● **Action item**
Of all the lines in the entries below, give again exactly those starting at the line containing "GO:0005764 lysosome (C, IDA)" and ending at the line containing "GO:0005768 endosome (C, IDA)", both ends included, and no others.

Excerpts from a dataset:
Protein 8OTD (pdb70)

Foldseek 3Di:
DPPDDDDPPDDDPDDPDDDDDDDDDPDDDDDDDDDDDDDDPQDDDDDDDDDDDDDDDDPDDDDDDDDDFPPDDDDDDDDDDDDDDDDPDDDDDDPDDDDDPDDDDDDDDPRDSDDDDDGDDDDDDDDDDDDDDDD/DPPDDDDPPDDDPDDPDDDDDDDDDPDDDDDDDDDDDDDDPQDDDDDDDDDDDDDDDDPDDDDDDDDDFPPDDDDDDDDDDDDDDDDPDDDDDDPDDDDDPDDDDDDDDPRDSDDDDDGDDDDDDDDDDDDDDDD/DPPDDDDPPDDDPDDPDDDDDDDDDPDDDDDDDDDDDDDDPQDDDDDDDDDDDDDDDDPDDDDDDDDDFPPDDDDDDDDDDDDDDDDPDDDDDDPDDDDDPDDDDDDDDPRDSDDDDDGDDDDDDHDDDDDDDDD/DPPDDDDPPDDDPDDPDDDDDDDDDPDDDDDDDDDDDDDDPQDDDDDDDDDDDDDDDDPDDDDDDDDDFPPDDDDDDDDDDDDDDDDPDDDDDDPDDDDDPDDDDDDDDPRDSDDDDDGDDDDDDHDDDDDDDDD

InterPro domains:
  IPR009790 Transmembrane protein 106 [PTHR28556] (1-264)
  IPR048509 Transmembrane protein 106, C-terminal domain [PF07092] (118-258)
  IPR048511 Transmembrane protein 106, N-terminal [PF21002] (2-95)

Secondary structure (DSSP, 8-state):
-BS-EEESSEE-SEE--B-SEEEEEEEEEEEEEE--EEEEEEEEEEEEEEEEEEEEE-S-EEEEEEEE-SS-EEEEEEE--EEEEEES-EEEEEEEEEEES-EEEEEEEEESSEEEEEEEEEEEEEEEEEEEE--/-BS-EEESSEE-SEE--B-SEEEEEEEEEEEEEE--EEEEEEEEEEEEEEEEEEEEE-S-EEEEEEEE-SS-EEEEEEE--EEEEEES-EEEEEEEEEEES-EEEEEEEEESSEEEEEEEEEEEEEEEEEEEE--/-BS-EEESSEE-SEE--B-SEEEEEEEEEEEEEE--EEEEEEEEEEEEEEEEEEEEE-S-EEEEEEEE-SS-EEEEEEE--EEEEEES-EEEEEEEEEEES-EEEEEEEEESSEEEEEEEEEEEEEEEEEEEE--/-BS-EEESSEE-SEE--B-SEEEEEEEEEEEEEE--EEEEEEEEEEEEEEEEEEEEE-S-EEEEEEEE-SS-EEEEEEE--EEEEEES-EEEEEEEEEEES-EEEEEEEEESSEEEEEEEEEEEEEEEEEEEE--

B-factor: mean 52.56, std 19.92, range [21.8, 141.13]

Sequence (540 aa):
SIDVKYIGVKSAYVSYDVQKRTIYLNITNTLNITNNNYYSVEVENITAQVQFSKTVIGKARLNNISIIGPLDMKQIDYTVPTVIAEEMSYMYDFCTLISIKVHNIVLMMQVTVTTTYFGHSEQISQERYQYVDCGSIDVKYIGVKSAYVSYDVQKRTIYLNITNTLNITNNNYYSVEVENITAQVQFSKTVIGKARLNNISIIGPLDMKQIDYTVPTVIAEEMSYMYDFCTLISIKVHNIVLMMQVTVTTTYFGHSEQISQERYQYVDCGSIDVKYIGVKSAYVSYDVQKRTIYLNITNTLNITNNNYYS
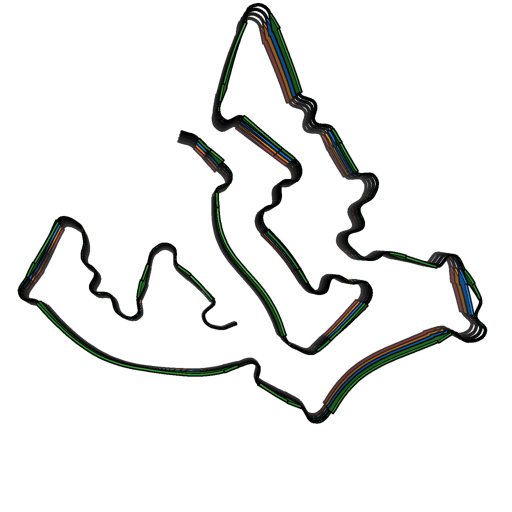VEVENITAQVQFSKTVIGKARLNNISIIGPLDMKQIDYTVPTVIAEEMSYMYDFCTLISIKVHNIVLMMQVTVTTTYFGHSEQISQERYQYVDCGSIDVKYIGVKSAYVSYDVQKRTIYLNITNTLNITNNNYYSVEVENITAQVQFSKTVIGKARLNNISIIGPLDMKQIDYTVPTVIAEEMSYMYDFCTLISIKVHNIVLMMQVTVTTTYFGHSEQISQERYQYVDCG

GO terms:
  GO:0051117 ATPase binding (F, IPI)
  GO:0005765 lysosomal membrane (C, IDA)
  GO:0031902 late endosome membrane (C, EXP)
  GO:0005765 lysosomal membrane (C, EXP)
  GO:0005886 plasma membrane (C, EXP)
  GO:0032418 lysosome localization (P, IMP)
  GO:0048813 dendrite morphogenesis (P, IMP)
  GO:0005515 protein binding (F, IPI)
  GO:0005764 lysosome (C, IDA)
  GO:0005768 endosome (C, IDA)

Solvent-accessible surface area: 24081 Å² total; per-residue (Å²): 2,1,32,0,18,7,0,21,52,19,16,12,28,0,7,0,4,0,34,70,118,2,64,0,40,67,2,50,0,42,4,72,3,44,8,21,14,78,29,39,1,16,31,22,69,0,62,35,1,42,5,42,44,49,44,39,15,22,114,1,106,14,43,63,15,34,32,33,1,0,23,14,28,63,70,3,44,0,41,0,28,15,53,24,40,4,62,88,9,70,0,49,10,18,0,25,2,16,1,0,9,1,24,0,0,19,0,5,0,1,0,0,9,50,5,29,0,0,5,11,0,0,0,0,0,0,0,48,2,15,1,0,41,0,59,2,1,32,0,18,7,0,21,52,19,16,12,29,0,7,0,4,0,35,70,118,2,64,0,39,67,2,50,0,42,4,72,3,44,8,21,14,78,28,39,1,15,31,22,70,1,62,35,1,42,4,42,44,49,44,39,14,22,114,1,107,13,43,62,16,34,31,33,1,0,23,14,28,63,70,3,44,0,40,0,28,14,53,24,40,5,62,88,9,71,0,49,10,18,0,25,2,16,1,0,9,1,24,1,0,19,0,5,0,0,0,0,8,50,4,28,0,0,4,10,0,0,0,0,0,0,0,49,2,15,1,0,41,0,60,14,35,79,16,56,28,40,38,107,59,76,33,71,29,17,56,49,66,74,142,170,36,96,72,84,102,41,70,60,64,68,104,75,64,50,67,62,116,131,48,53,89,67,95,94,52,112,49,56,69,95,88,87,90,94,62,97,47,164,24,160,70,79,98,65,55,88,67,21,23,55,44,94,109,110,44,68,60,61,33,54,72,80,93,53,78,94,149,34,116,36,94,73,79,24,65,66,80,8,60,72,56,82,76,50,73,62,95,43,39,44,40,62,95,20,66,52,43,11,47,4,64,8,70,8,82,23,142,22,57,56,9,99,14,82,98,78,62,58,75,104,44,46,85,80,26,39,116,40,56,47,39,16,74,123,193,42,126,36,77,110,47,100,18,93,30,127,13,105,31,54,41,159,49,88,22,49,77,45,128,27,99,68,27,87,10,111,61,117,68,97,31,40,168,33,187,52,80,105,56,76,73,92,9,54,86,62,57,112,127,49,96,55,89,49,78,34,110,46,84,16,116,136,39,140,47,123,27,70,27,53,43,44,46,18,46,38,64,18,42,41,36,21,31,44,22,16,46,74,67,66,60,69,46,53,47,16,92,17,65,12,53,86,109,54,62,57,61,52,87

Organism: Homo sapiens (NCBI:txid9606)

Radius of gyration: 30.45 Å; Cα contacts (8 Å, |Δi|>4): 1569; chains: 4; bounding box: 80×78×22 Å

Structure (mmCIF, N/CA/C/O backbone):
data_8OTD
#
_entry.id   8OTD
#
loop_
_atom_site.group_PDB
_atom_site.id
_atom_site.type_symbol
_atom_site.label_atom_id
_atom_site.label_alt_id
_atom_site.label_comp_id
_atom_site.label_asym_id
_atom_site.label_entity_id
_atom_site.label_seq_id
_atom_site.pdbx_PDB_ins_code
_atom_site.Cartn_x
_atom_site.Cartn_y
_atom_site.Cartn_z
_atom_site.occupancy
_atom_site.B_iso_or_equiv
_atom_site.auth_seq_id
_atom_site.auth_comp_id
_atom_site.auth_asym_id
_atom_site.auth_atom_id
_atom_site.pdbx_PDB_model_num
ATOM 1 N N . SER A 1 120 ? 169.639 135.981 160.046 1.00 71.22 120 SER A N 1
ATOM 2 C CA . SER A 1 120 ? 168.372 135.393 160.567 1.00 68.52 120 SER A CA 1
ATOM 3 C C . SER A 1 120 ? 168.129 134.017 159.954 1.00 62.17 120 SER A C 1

● **Answer**
  GO:0005764 lysosome (C, IDA)
  GO:0005768 endosome (C, IDA)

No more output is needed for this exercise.